-- Dataset excerpts follows --
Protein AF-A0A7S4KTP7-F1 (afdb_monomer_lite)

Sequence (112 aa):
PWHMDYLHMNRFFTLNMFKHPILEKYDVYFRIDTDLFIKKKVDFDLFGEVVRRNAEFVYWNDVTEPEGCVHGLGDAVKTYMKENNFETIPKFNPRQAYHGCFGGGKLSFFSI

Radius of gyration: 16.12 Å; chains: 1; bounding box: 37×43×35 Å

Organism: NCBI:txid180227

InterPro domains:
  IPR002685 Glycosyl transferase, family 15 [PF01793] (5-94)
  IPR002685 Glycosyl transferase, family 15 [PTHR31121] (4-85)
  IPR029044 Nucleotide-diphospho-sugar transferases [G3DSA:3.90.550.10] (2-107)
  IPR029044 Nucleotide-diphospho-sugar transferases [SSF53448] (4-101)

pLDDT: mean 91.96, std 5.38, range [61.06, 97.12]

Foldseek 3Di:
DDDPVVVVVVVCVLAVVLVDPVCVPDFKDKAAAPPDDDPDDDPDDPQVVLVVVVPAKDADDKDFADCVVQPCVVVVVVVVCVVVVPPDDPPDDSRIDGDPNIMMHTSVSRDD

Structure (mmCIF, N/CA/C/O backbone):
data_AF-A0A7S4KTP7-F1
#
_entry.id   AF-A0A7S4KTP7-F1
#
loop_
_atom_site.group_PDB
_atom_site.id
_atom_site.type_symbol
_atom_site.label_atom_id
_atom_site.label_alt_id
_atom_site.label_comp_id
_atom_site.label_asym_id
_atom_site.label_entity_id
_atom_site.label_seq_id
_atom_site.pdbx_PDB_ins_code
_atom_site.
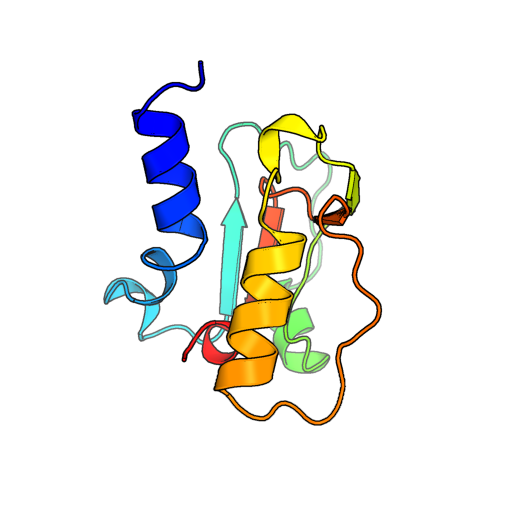Cartn_x
_atom_site.Cartn_y
_atom_site.Cartn_z
_atom_site.occupancy
_atom_site.B_iso_or_equiv
_atom_site.auth_seq_id
_atom_site.auth_comp_id
_atom_site.auth_asym_id
_atom_site.auth_atom_id
_atom_site.pdbx_PDB_model_num
ATOM 1 N N . PRO A 1 1 ? 2.809 23.697 1.535 1.00 75.44 1 PRO A N 1
ATOM 2 C CA . PRO A 1 1 ? 1.533 23.099 1.072 1.00 75.44 1 PRO A CA 1
ATOM 3 C C . PRO A 1 1 ? 1.809 22.024 0.018 1.00 75.44 1 PRO A C 1
ATOM 5 O O . PRO A 1 1 ? 2.609 22.264 -0.879 1.00 75.44 1 PRO A O 1
ATOM 8 N N . TRP A 1 2 ? 1.206 20.845 0.162 1.00 83.69 2 TRP A N 1
ATOM 9 C CA . TRP A 1 2 ? 1.341 19.764 -0.817 1.00 83.69 2 TRP A CA 1
ATOM 10 C C . TRP A 1 2 ? 0.559 20.090 -2.091 1.00 83.69 2 TRP A C 1
ATOM 12 O O . TRP A 1 2 ? -0.462 20.778 -2.030 1.00 83.69 2 TRP A O 1
ATOM 22 N N . HIS A 1 3 ? 1.036 19.609 -3.237 1.00 93.50 3 HIS A N 1
ATOM 23 C CA . HIS A 1 3 ? 0.338 19.807 -4.502 1.00 93.50 3 HIS A CA 1
ATOM 24 C C . HIS A 1 3 ? -0.943 18.952 -4.560 1.00 93.50 3 HIS A C 1
ATOM 26 O O . HIS A 1 3 ? -1.000 17.849 -4.013 1.00 93.50 3 HIS A O 1
ATOM 32 N N . MET A 1 4 ? -1.999 19.472 -5.192 1.00 94.69 4 MET A N 1
ATOM 33 C CA . MET A 1 4 ? -3.313 18.811 -5.225 1.00 94.69 4 MET A CA 1
ATOM 34 C C . MET A 1 4 ? -3.301 17.482 -5.983 1.00 94.69 4 MET A C 1
ATOM 36 O O . MET A 1 4 ? -3.953 16.528 -5.566 1.00 94.69 4 MET A O 1
ATOM 40 N N . ASP A 1 5 ? -2.549 17.405 -7.074 1.00 95.50 5 ASP A N 1
ATOM 41 C CA . ASP A 1 5 ? -2.298 16.177 -7.831 1.00 95.50 5 ASP A CA 1
ATOM 42 C C . ASP A 1 5 ? -1.682 15.080 -6.951 1.00 95.50 5 ASP A C 1
ATOM 44 O O . ASP A 1 5 ? -2.158 13.946 -6.968 1.00 95.50 5 ASP A O 1
ATOM 48 N N . TYR A 1 6 ? -0.710 15.426 -6.104 1.00 92.44 6 TYR A N 1
ATOM 49 C CA . TYR A 1 6 ? -0.101 14.501 -5.149 1.00 92.44 6 TYR A CA 1
ATOM 50 C C . TYR A 1 6 ? -1.117 13.979 -4.119 1.00 92.44 6 TYR A C 1
ATOM 52 O O . TYR A 1 6 ? -1.166 12.783 -3.829 1.00 92.44 6 TYR A O 1
ATOM 60 N N . LEU A 1 7 ? -1.994 14.846 -3.605 1.00 93.00 7 LEU A N 1
ATOM 61 C CA . LEU A 1 7 ? -3.055 14.436 -2.677 1.00 93.00 7 LEU A CA 1
ATOM 62 C C . LEU A 1 7 ? -4.095 13.525 -3.350 1.00 93.00 7 LEU A C 1
ATOM 64 O O . LEU A 1 7 ? -4.548 12.544 -2.753 1.00 93.00 7 LEU A O 1
ATOM 68 N N . HIS A 1 8 ? -4.458 13.813 -4.602 1.00 96.00 8 HIS A N 1
ATOM 69 C CA . HIS A 1 8 ? -5.345 12.956 -5.388 1.00 96.00 8 HIS A CA 1
ATOM 70 C C . HIS A 1 8 ? -4.709 11.602 -5.706 1.00 96.00 8 HIS A C 1
ATOM 72 O O . HIS A 1 8 ? -5.400 10.585 -5.626 1.00 96.00 8 HIS A O 1
ATOM 78 N N . MET A 1 9 ? -3.410 11.580 -6.005 1.00 94.69 9 MET A N 1
ATOM 79 C CA . MET A 1 9 ? -2.628 10.361 -6.203 1.00 94.69 9 MET A CA 1
ATOM 80 C C . MET A 1 9 ? -2.652 9.486 -4.945 1.00 94.69 9 MET A C 1
ATOM 82 O O . MET A 1 9 ? -3.031 8.317 -5.030 1.00 94.69 9 MET A O 1
ATOM 86 N N . ASN A 1 10 ? -2.386 10.063 -3.768 1.00 93.00 10 ASN A N 1
ATOM 87 C CA . ASN A 1 10 ? -2.469 9.336 -2.499 1.00 93.00 10 ASN A CA 1
ATOM 88 C C . ASN A 1 10 ? -3.865 8.736 -2.288 1.00 93.00 10 ASN A C 1
ATOM 90 O O . ASN A 1 10 ? -3.998 7.543 -2.032 1.00 93.00 10 ASN A O 1
ATOM 94 N N . ARG A 1 11 ? -4.932 9.524 -2.482 1.00 94.31 11 ARG A N 1
ATOM 95 C CA . ARG A 1 11 ? -6.311 9.018 -2.370 1.00 94.31 11 ARG A CA 1
ATOM 96 C C . ARG A 1 11 ? -6.604 7.891 -3.363 1.00 94.31 11 ARG A C 1
ATOM 98 O O . ARG A 1 11 ? -7.311 6.942 -3.021 1.00 94.31 11 ARG A O 1
ATOM 105 N N . PHE A 1 12 ? -6.102 8.001 -4.592 1.00 94.88 12 PHE A N 1
ATOM 106 C CA . PHE A 1 12 ? -6.302 6.982 -5.614 1.00 94.88 12 PHE A CA 1
ATOM 107 C C . PHE A 1 12 ? -5.675 5.648 -5.199 1.00 94.88 12 PHE A C 1
ATOM 109 O O . PHE A 1 12 ? -6.370 4.633 -5.216 1.00 94.88 12 PHE A O 1
ATOM 116 N N . PHE A 1 13 ? -4.415 5.653 -4.762 1.00 93.19 13 PHE A N 1
ATOM 117 C CA . PHE A 1 13 ? -3.714 4.429 -4.364 1.00 93.19 13 PHE A CA 1
ATOM 118 C C . PHE A 1 13 ? -4.143 3.870 -3.005 1.00 93.19 13 PHE A C 1
ATOM 120 O O . PHE A 1 13 ? -3.966 2.679 -2.776 1.00 93.19 13 PHE A O 1
ATOM 127 N N . THR A 1 14 ? -4.750 4.677 -2.132 1.00 91.88 14 THR A N 1
ATOM 128 C CA . THR A 1 14 ? -5.319 4.183 -0.868 1.00 91.88 14 THR A CA 1
ATOM 129 C C . THR A 1 14 ? -6.645 3.441 -1.063 1.00 91.88 14 THR A C 1
ATOM 131 O O . THR A 1 14 ? -6.954 2.554 -0.275 1.00 91.88 14 THR A O 1
ATOM 134 N N . LEU A 1 15 ? -7.450 3.787 -2.079 1.00 91.25 15 LEU A N 1
ATOM 135 C CA . LEU A 1 15 ? -8.808 3.237 -2.216 1.00 91.25 15 LEU A CA 1
ATOM 136 C C . LEU A 1 15 ? -9.248 2.980 -3.659 1.00 91.25 15 LEU A C 1
ATOM 138 O O . LEU A 1 15 ? -9.724 1.895 -3.980 1.00 91.25 15 LEU A O 1
ATOM 142 N N . ASN A 1 16 ? -9.165 3.989 -4.527 1.00 93.75 16 ASN A N 1
ATOM 143 C CA . ASN A 1 16 ? -9.856 3.938 -5.819 1.00 93.75 16 ASN A CA 1
ATOM 144 C C . ASN A 1 16 ? -9.233 2.931 -6.790 1.00 93.75 16 ASN A C 1
ATOM 146 O O . ASN A 1 16 ? -9.962 2.345 -7.586 1.00 93.75 16 ASN A O 1
ATOM 150 N N . MET A 1 17 ? -7.916 2.719 -6.722 1.00 94.19 17 MET A N 1
ATOM 151 C CA . MET A 1 17 ? -7.215 1.755 -7.571 1.00 94.19 17 MET A CA 1
ATOM 152 C C . MET A 1 17 ? -7.847 0.363 -7.462 1.00 94.19 17 MET A C 1
ATOM 154 O O . MET A 1 17 ? -8.120 -0.264 -8.480 1.00 94.19 17 MET A O 1
ATOM 158 N N . PHE A 1 18 ? -8.148 -0.080 -6.240 1.00 93.00 18 PHE A N 1
ATOM 159 C CA . PHE A 1 18 ? -8.679 -1.415 -5.947 1.00 93.00 18 PHE A CA 1
ATOM 160 C C . PHE A 1 18 ? -10.119 -1.635 -6.417 1.00 93.00 18 PHE A C 1
ATOM 162 O O . PHE A 1 18 ? -10.581 -2.767 -6.469 1.00 93.00 18 PHE A O 1
ATOM 169 N N . LYS A 1 19 ? -10.820 -0.560 -6.789 1.00 92.88 19 LYS A N 1
ATOM 170 C CA . LYS A 1 19 ? -12.180 -0.602 -7.344 1.00 92.88 19 LYS A CA 1
ATOM 171 C C . LYS A 1 19 ? -12.195 -0.524 -8.869 1.00 92.88 19 LYS A C 1
ATOM 173 O O . LYS A 1 19 ? -13.261 -0.424 -9.467 1.00 92.88 19 LYS A O 1
ATOM 178 N N . HIS A 1 20 ? -11.027 -0.471 -9.507 1.00 95.12 20 HIS A N 1
ATOM 179 C CA . HIS A 1 20 ? -10.954 -0.292 -10.947 1.00 95.12 20 HIS A CA 1
ATOM 180 C C . HIS A 1 20 ? -11.321 -1.602 -11.673 1.00 95.12 20 HIS A C 1
ATOM 182 O O . HIS A 1 20 ? -10.680 -2.619 -11.400 1.00 95.12 20 HIS A O 1
ATOM 188 N N . PRO A 1 21 ? -12.239 -1.591 -12.664 1.00 95.31 21 PRO A N 1
ATOM 189 C CA . PRO A 1 21 ? -12.726 -2.813 -13.325 1.00 95.31 21 PRO A CA 1
ATOM 190 C C . PRO A 1 21 ? -11.629 -3.684 -13.946 1.00 95.31 21 PRO A C 1
ATOM 192 O O . PRO A 1 21 ? -11.744 -4.899 -14.047 1.00 95.31 21 PRO A O 1
ATOM 195 N N . ILE A 1 22 ? -10.510 -3.068 -14.342 1.00 95.31 22 ILE A N 1
ATOM 196 C CA . ILE A 1 22 ? -9.364 -3.804 -14.893 1.00 95.31 22 ILE A CA 1
ATOM 197 C C . ILE A 1 22 ? -8.771 -4.822 -13.908 1.00 95.31 22 ILE A C 1
ATOM 199 O O . ILE A 1 22 ? -8.152 -5.788 -14.353 1.00 95.31 22 ILE A O 1
ATOM 203 N N . LEU A 1 23 ? -8.940 -4.597 -12.601 1.00 94.62 23 LEU A N 1
ATOM 204 C CA . LEU A 1 23 ? -8.400 -5.451 -11.550 1.00 94.62 23 LEU A CA 1
ATOM 205 C C . LEU A 1 23 ? -9.324 -6.620 -11.191 1.00 94.62 23 LEU A C 1
ATOM 207 O O . LEU A 1 23 ? -8.845 -7.574 -10.595 1.00 94.62 23 LEU A O 1
ATOM 211 N N . GLU A 1 24 ? -10.593 -6.609 -11.614 1.00 93.31 24 GLU A N 1
ATOM 212 C CA . GLU A 1 24 ? -11.594 -7.637 -11.259 1.00 93.31 24 GLU A CA 1
ATOM 213 C C . GLU A 1 24 ? -11.205 -9.054 -11.698 1.00 93.31 24 GLU A C 1
ATOM 215 O O . GLU A 1 24 ? -11.640 -10.039 -11.110 1.00 93.31 24 GLU A O 1
ATOM 220 N N . LYS A 1 25 ? -10.376 -9.167 -12.738 1.00 96.12 25 LYS A N 1
ATOM 221 C CA . LYS A 1 25 ? -9.911 -10.449 -13.285 1.00 96.12 25 LYS A CA 1
ATOM 222 C C . LYS A 1 25 ? -8.602 -10.957 -12.672 1.00 96.12 25 LYS A C 1
ATOM 224 O O . LYS A 1 25 ? -8.045 -11.925 -13.185 1.00 96.12 25 LYS A O 
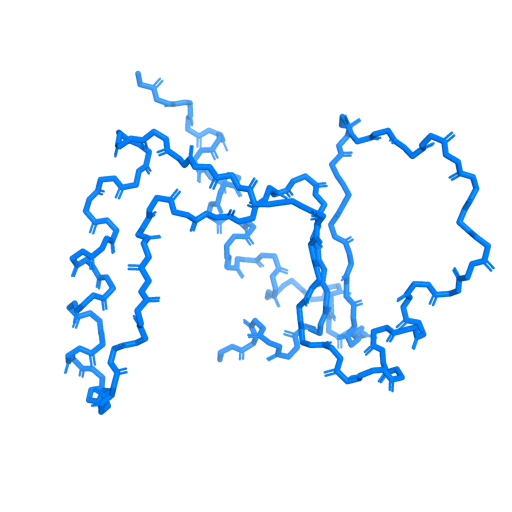1
ATOM 229 N N . TYR A 1 26 ? -8.066 -10.277 -11.662 1.00 95.88 26 TYR A N 1
ATOM 230 C CA . TYR A 1 26 ? -6.797 -10.630 -11.033 1.00 95.88 26 TYR A CA 1
ATOM 231 C C . TYR A 1 26 ? -6.989 -10.872 -9.536 1.00 95.88 26 TYR A C 1
ATOM 233 O O . TYR A 1 26 ? -7.757 -10.178 -8.880 1.00 95.88 26 TYR A O 1
ATOM 241 N N . ASP A 1 27 ? -6.231 -11.819 -8.984 1.00 95.12 27 ASP A N 1
ATOM 242 C CA . ASP A 1 27 ? -6.208 -12.081 -7.538 1.00 95.12 27 ASP A CA 1
ATOM 243 C C . ASP A 1 27 ? -5.098 -11.305 -6.824 1.00 95.12 27 ASP A C 1
ATOM 245 O O . ASP A 1 27 ? -5.203 -10.982 -5.640 1.00 95.12 27 ASP A O 1
ATOM 249 N N . VAL A 1 28 ? -4.007 -11.024 -7.540 1.00 96.38 28 VAL A N 1
ATOM 250 C CA . VAL A 1 28 ? -2.776 -10.436 -7.008 1.00 96.38 28 VAL A CA 1
ATOM 251 C C . VAL A 1 28 ? -2.353 -9.268 -7.888 1.00 96.38 28 VAL A C 1
ATOM 253 O O . VAL A 1 28 ? -2.425 -9.344 -9.114 1.00 96.38 28 VAL A O 1
ATOM 256 N N . TYR A 1 29 ? -1.861 -8.201 -7.264 1.00 95.44 29 TYR A N 1
ATOM 257 C CA . TYR A 1 29 ? -1.274 -7.057 -7.956 1.0
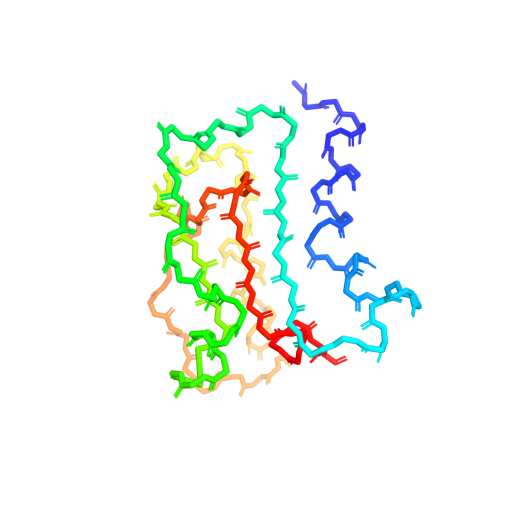0 95.44 29 TYR A CA 1
ATOM 258 C C . TYR A 1 29 ? 0.095 -6.705 -7.362 1.00 95.44 29 TYR A C 1
ATOM 260 O O . TYR A 1 29 ? 0.373 -7.003 -6.201 1.00 95.44 29 TYR A O 1
ATOM 268 N N . PHE A 1 30 ? 0.924 -6.024 -8.152 1.00 94.75 30 PHE A N 1
ATOM 269 C CA . PHE A 1 30 ? 2.115 -5.323 -7.678 1.00 94.75 30 PHE A CA 1
ATOM 270 C C . PHE A 1 30 ? 2.136 -3.917 -8.272 1.00 94.75 30 PHE A C 1
ATOM 272 O O . PHE A 1 30 ? 2.071 -3.750 -9.491 1.00 94.75 30 PHE A O 1
ATOM 279 N N . ARG A 1 31 ? 2.230 -2.906 -7.408 1.00 93.19 31 ARG A N 1
ATOM 280 C CA . ARG A 1 31 ? 2.519 -1.524 -7.789 1.00 93.19 31 ARG A CA 1
ATOM 281 C C . ARG A 1 31 ? 4.018 -1.387 -8.034 1.00 93.19 31 ARG A C 1
ATOM 283 O O . ARG A 1 31 ? 4.827 -1.795 -7.203 1.00 93.19 31 ARG A O 1
ATOM 290 N N . ILE A 1 32 ? 4.354 -0.774 -9.162 1.00 91.94 32 ILE A N 1
ATOM 291 C CA . ILE A 1 32 ? 5.716 -0.426 -9.557 1.00 91.94 32 ILE A CA 1
ATOM 292 C C . ILE A 1 32 ? 5.694 1.049 -9.931 1.00 91.94 32 ILE A C 1
ATOM 294 O O . ILE A 1 32 ? 4.965 1.436 -10.844 1.00 91.94 32 ILE A O 1
ATOM 298 N N . ASP A 1 33 ? 6.452 1.862 -9.204 1.00 90.94 33 ASP A N 1
ATOM 299 C CA . ASP A 1 33 ? 6.591 3.281 -9.519 1.00 90.94 33 ASP A CA 1
ATOM 300 C C . ASP A 1 33 ? 7.653 3.534 -10.596 1.00 90.94 33 ASP A C 1
ATOM 302 O O . ASP A 1 33 ? 8.537 2.709 -10.840 1.00 90.94 33 ASP A O 1
ATOM 306 N N . THR A 1 34 ? 7.557 4.681 -11.263 1.00 90.12 34 THR A N 1
ATOM 307 C CA . THR A 1 34 ? 8.422 5.009 -12.415 1.00 90.12 34 THR A CA 1
ATOM 308 C C . THR A 1 34 ? 9.884 5.259 -12.044 1.00 90.12 34 THR A C 1
ATOM 310 O O . THR A 1 34 ? 10.764 5.146 -12.897 1.00 90.12 34 THR A O 1
ATOM 313 N N . ASP A 1 35 ? 10.155 5.561 -10.778 1.00 87.44 35 ASP A N 1
ATOM 314 C CA . ASP A 1 35 ? 11.483 5.791 -10.210 1.00 87.44 35 ASP A CA 1
ATOM 315 C C . ASP A 1 35 ? 12.030 4.569 -9.443 1.00 87.44 35 ASP A C 1
ATOM 317 O O . ASP A 1 35 ? 13.056 4.656 -8.759 1.00 87.44 35 ASP A O 1
ATOM 321 N N . LEU A 1 36 ? 11.393 3.399 -9.591 1.00 89.56 36 LEU A N 1
ATOM 322 C CA . LEU A 1 36 ? 11.876 2.137 -9.037 1.00 89.56 36 LEU A CA 1
ATOM 323 C C . LEU A 1 36 ? 12.929 1.486 -9.948 1.00 89.56 36 LEU A C 1
ATOM 325 O O . LEU A 1 36 ? 12.688 1.203 -11.121 1.00 89.56 36 LEU A O 1
ATOM 329 N N . PHE A 1 37 ? 14.079 1.127 -9.370 1.00 91.00 37 PHE A N 1
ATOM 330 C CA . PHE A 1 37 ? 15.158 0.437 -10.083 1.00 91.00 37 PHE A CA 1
-- Dataset excerpts concluded --
Activity: Copy out the lines above exactly, beginning at the one that contains "ATOM 189 C CA" and ending at the one that contains "ATOM 212 C CA".

Answer section:
ATOM 189 C CA . PRO A 1 21 ? -12.726 -2.813 -13.325 1.00 95.31 21 PRO A CA 1
ATOM 190 C C . PRO A 1 21 ? -11.629 -3.684 -13.946 1.00 95.31 21 PRO A C 1
ATOM 192 O O . PRO A 1 21 ? -11.744 -4.899 -14.047 1.00 95.31 21 PRO A O 1
ATOM 195 N N . ILE A 1 22 ? -10.510 -3.068 -14.342 1.00 95.31 22 ILE A N 1
ATOM 196 C CA . ILE A 1 22 ? -9.364 -3.804 -14.893 1.00 95.31 22 ILE A CA 1
ATOM 197 C C . ILE A 1 22 ? -8.771 -4.822 -13.908 1.00 95.31 22 ILE A C 1
ATOM 199 O O . ILE A 1 22 ? -8.152 -5.788 -14.353 1.00 95.31 22 ILE A O 1
ATOM 203 N N . LEU A 1 23 ? -8.940 -4.597 -12.601 1.00 94.62 23 LEU A N 1
ATOM 204 C CA . LEU A 1 23 ? -8.400 -5.451 -11.550 1.00 94.62 23 LEU A CA 1
ATOM 205 C C . LEU A 1 23 ? -9.324 -6.620 -11.191 1.00 94.62 23 LEU A C 1
ATOM 207 O O . LEU A 1 23 ? -8.845 -7.574 -10.595 1.00 94.62 23 LEU A O 1
ATOM 211 N N . GLU A 1 24 ? -10.593 -6.609 -11.614 1.00 93.31 24 GLU A N 1
ATOM 212 C CA . GLU A 1 24 ? -11.594 -7.637 -11.259 1.00 93.31 24 GLU A CA 1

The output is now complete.